SOURCE DATA:
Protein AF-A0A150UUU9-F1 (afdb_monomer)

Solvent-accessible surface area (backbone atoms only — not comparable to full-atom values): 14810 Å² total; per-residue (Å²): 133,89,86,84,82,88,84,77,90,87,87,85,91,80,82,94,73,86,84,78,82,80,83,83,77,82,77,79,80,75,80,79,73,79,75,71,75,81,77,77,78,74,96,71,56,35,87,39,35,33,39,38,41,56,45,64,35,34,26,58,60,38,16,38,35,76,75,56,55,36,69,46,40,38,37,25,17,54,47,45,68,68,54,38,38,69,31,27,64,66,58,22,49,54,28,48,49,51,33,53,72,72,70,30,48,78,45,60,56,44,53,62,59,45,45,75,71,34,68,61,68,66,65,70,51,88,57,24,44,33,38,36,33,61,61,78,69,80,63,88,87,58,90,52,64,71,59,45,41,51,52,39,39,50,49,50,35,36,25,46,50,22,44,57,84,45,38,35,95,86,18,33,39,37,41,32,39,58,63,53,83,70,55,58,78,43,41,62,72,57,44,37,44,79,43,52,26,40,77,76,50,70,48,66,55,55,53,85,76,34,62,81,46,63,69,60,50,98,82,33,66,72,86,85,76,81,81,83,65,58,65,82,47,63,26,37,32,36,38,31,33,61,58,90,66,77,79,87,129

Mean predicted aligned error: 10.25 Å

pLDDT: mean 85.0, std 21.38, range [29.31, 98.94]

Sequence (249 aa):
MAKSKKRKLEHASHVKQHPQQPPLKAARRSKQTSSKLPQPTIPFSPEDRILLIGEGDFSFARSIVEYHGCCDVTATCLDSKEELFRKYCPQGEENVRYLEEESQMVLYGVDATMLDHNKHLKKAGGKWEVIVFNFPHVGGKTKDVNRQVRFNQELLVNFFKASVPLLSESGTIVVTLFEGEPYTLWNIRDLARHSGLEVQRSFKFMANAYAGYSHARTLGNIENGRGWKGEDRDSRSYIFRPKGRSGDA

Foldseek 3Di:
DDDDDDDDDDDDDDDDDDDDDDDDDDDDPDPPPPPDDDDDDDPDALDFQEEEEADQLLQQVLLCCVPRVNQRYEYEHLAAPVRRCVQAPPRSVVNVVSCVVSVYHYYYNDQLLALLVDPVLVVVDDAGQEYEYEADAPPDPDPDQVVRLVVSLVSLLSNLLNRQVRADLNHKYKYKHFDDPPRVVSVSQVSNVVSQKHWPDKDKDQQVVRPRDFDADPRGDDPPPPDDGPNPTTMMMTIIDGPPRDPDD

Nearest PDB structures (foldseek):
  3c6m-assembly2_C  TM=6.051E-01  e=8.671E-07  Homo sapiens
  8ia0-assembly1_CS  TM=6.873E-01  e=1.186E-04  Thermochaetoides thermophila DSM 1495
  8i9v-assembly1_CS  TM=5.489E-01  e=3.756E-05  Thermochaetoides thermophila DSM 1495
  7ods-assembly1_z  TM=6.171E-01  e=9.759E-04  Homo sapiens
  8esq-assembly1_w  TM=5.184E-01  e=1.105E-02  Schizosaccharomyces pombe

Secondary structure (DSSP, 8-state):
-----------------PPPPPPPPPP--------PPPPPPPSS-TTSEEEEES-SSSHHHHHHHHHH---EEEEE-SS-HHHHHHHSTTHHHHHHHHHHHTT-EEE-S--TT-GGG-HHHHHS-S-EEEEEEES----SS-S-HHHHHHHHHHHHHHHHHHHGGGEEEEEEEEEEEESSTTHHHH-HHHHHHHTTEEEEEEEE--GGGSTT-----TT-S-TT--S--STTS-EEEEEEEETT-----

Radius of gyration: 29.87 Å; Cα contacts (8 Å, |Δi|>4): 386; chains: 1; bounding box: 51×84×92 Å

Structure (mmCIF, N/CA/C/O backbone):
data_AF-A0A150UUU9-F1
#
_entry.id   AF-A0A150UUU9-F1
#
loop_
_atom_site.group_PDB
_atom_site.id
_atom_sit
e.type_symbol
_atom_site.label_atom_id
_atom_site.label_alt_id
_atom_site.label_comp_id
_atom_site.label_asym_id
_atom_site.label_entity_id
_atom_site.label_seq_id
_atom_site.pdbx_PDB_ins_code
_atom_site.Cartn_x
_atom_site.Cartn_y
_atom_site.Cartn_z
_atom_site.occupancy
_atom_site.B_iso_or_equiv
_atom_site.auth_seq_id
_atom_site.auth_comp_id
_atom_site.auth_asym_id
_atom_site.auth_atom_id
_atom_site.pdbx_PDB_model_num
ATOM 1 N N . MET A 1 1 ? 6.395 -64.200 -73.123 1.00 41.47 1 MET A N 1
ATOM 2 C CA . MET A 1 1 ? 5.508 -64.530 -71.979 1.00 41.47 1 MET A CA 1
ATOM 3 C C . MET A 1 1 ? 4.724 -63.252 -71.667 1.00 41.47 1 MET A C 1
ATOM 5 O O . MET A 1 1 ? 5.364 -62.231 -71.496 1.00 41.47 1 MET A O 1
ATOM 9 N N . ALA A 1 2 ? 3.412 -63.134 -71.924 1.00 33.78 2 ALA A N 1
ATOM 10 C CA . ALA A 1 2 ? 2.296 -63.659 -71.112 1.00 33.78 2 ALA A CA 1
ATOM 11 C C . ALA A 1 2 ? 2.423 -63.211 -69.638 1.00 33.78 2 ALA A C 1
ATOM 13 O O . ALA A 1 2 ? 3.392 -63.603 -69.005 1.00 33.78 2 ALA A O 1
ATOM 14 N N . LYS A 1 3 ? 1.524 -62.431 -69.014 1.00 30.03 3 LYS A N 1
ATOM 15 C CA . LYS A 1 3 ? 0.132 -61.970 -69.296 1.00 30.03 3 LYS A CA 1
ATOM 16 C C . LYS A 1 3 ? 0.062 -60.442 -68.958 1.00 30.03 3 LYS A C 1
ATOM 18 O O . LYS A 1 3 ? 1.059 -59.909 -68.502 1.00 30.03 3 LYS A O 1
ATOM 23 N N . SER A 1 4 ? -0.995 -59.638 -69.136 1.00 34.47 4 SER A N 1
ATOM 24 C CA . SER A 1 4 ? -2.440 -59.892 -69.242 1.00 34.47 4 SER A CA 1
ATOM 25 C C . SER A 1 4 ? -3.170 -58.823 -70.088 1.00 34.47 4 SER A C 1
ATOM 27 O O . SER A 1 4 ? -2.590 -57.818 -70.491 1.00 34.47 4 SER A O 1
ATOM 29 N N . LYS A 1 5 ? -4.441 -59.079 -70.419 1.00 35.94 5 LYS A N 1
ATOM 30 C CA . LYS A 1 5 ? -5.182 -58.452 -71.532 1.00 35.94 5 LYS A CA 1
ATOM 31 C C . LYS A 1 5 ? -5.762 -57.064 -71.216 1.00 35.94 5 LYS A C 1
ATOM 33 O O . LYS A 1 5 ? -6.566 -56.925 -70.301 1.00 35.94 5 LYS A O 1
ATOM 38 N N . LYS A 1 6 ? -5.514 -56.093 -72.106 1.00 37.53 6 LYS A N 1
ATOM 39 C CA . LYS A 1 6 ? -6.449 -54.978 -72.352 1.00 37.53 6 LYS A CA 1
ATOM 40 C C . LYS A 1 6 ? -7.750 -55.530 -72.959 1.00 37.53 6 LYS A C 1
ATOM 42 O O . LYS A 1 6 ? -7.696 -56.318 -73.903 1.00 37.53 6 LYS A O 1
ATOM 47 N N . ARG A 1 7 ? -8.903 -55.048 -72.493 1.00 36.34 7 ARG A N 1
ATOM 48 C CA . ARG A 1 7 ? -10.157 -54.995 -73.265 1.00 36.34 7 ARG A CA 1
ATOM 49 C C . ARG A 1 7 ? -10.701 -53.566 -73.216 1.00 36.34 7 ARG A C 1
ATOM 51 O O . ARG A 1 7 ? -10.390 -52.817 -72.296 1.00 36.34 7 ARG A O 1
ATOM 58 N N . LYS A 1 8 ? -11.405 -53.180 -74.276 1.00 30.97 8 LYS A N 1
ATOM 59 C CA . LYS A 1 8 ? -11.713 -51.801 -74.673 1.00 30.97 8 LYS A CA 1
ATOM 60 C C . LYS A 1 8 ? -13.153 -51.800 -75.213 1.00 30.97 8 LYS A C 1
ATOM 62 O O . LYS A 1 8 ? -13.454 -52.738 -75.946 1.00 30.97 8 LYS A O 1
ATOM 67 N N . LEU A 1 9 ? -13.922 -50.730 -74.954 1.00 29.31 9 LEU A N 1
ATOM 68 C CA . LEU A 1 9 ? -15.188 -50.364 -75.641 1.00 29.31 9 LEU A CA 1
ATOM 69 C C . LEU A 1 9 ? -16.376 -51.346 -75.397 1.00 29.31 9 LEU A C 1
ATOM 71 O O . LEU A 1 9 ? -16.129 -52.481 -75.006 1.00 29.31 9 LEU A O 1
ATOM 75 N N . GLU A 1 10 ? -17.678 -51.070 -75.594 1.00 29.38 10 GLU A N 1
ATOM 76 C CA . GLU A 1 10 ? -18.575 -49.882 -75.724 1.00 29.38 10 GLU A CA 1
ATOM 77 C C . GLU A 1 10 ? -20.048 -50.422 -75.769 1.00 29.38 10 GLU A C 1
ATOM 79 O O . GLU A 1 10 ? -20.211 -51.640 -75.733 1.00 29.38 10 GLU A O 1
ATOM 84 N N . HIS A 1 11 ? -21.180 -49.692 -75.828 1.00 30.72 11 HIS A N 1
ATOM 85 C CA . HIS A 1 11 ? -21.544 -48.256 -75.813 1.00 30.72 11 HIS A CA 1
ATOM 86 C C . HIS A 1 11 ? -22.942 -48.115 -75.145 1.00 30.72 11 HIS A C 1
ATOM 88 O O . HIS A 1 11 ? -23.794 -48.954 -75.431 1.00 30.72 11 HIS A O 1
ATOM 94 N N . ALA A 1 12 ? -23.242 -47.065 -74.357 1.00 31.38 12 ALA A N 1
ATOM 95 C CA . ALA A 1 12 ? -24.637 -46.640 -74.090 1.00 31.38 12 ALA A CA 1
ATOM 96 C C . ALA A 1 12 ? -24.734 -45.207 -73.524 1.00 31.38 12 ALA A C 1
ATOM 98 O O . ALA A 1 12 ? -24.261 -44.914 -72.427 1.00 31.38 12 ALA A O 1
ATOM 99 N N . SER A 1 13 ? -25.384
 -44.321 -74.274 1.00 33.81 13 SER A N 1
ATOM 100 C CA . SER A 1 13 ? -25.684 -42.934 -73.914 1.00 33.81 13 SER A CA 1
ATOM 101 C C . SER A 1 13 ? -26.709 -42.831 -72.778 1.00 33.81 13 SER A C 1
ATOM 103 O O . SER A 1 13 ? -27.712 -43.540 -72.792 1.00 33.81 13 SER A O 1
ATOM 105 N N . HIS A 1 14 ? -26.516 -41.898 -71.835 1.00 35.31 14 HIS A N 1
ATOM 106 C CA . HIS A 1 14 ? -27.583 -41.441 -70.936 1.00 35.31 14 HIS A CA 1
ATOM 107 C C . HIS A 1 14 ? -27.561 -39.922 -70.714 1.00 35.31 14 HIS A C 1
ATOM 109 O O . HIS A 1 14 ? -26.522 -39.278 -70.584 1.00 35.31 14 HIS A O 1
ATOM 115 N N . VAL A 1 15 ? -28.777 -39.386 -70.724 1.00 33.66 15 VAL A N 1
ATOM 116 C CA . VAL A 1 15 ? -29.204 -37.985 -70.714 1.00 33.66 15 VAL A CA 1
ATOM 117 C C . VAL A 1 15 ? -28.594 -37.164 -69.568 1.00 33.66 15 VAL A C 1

...

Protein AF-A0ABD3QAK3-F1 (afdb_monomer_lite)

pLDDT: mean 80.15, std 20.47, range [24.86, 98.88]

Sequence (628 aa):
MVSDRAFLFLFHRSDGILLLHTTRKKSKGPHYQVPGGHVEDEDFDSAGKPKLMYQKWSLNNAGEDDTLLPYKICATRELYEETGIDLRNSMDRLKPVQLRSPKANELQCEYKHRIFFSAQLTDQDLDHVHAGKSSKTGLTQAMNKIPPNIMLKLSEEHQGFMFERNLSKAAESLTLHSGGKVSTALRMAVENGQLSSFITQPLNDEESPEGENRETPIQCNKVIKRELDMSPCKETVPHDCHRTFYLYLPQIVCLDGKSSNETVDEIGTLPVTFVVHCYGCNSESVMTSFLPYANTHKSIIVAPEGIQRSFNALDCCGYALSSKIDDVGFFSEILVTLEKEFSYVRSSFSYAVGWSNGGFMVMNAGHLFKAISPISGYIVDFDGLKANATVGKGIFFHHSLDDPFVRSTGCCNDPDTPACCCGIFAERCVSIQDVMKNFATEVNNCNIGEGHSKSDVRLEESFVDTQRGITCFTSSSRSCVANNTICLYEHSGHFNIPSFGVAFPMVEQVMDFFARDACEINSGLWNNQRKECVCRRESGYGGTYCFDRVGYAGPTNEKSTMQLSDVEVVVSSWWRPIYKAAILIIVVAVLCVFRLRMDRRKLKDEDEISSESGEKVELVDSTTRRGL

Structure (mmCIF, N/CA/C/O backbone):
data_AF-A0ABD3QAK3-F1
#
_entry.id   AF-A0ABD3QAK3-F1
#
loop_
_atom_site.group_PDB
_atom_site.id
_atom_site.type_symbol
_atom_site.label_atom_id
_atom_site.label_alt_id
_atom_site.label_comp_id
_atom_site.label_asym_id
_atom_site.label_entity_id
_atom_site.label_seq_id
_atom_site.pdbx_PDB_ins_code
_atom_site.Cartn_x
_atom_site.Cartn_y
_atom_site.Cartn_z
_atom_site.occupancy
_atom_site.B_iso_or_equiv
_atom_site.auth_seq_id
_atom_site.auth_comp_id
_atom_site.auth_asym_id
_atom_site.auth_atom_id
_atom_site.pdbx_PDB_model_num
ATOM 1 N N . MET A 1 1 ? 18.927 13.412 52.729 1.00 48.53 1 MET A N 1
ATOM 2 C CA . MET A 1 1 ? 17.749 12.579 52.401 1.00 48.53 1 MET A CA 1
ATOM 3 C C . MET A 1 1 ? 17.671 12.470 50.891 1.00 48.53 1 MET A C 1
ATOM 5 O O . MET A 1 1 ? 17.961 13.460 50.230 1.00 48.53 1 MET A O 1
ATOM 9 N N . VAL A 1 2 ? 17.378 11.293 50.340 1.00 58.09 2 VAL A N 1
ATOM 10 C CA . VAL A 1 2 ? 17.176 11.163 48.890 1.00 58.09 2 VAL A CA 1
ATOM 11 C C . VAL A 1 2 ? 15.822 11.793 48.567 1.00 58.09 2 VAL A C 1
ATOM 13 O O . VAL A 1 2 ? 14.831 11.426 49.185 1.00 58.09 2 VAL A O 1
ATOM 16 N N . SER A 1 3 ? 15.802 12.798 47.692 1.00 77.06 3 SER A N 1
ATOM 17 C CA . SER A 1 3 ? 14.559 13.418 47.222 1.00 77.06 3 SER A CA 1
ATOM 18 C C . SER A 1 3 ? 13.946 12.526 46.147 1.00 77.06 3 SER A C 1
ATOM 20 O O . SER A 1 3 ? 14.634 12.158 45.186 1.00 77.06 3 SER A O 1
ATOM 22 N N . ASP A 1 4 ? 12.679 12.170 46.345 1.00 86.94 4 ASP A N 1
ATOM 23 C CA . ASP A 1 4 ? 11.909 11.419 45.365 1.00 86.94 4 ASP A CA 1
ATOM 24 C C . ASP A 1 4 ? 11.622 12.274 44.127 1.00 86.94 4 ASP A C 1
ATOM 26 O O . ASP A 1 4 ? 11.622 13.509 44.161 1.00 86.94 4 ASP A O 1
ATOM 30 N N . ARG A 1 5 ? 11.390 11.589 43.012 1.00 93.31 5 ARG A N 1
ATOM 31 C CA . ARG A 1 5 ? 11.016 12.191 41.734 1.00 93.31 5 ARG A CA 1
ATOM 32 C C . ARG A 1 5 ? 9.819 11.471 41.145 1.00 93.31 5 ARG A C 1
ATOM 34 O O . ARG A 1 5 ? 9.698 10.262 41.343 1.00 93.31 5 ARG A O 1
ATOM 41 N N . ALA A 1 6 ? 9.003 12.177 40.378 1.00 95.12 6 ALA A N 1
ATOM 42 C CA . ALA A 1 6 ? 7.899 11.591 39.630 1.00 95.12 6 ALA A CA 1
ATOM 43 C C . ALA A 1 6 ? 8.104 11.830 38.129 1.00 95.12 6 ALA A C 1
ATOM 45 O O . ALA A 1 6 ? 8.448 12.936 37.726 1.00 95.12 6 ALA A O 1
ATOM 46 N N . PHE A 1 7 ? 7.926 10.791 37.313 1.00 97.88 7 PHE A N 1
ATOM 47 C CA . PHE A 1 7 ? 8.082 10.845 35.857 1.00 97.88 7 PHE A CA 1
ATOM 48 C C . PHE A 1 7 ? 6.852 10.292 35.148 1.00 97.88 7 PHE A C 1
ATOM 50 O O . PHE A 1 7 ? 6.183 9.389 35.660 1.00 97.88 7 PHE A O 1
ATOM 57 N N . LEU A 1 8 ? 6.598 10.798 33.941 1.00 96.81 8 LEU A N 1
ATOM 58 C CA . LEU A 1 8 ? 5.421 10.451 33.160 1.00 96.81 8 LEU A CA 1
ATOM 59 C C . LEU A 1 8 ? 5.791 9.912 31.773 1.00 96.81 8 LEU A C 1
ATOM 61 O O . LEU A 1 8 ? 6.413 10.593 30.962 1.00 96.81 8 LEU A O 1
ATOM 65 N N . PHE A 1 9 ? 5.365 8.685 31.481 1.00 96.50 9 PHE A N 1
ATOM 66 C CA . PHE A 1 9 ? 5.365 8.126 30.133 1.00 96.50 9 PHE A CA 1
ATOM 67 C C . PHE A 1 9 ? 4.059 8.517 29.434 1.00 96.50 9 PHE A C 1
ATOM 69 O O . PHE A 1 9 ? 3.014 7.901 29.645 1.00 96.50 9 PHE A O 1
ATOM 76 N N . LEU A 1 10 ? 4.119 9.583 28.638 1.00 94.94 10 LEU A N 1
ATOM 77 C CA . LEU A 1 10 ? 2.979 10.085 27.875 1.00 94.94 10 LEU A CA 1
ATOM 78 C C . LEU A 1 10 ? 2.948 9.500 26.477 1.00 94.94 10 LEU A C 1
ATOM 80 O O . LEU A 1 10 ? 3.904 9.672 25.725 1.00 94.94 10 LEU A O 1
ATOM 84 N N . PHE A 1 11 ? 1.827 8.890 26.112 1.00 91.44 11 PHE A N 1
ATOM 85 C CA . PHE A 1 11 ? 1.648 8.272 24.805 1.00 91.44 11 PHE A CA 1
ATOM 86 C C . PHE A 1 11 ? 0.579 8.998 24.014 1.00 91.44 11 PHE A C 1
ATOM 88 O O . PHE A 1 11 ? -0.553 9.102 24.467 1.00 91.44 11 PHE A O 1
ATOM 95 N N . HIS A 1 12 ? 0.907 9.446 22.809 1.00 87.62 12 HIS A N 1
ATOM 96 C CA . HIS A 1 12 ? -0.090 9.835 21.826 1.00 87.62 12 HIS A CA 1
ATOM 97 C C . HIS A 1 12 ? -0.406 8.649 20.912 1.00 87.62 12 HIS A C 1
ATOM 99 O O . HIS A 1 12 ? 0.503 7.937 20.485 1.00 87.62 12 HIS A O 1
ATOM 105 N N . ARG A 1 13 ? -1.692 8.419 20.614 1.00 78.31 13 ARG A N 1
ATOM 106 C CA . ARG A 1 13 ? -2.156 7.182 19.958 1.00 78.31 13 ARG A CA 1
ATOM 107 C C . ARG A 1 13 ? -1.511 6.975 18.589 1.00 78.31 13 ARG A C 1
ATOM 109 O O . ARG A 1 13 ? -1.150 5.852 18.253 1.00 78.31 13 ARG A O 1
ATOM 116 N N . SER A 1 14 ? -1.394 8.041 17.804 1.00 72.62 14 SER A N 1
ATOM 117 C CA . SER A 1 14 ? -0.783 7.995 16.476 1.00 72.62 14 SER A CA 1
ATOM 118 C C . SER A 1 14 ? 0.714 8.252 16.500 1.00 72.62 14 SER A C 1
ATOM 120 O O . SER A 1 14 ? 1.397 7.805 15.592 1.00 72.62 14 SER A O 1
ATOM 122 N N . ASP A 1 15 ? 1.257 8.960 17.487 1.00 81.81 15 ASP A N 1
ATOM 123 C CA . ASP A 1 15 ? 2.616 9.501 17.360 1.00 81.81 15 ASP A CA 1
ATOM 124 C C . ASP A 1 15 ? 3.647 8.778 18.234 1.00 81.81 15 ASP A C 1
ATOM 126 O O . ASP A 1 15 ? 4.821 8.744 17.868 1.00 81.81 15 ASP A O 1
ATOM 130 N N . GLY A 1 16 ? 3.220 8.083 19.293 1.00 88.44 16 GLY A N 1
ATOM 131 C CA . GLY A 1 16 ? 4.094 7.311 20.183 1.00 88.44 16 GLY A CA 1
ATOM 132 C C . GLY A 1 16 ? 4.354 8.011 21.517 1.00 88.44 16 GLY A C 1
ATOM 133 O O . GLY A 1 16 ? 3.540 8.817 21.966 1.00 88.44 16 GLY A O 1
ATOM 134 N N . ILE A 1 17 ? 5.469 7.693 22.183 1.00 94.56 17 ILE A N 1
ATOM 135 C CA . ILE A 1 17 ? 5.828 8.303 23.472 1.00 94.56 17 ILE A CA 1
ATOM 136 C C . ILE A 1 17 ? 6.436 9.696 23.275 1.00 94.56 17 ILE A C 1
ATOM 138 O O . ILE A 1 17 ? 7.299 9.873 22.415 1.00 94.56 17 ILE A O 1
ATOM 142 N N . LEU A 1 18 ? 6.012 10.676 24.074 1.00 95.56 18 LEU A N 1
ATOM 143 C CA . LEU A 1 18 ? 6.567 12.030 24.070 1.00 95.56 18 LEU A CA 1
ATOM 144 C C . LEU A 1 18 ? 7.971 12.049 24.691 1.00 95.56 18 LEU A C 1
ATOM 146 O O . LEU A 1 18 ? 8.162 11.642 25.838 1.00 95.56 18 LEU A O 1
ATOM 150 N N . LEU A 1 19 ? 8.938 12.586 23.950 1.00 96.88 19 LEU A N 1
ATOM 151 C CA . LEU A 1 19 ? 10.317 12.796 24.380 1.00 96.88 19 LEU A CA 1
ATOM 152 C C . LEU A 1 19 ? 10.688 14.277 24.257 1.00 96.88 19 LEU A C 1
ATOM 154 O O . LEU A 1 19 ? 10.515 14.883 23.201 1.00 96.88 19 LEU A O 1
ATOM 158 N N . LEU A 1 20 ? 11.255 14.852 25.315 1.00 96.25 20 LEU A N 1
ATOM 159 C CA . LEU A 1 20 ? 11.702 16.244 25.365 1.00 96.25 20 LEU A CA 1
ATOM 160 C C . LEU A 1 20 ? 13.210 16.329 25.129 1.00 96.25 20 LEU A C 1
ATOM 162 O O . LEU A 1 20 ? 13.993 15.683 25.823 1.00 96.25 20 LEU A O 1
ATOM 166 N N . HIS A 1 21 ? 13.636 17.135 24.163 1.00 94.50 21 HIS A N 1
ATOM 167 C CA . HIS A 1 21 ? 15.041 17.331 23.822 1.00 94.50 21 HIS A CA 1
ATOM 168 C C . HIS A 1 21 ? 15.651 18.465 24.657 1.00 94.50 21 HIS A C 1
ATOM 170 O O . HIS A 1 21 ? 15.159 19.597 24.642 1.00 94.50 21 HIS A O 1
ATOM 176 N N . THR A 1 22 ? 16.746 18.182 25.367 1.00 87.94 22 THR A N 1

AIM OF THE TASK:
Each line above that includes "Thermochaetoides" should be shown.

ANSWER FOR THIS EXERCISE:
  8ia0-assembly1_CS  TM=6.873E-01  e=1.186E-04  Thermochaetoides thermophila DSM 1495
  8i9v-assembly1_CS  TM=5.489E-01  e=3.756E-05  Thermochaetoides thermophila DSM 1495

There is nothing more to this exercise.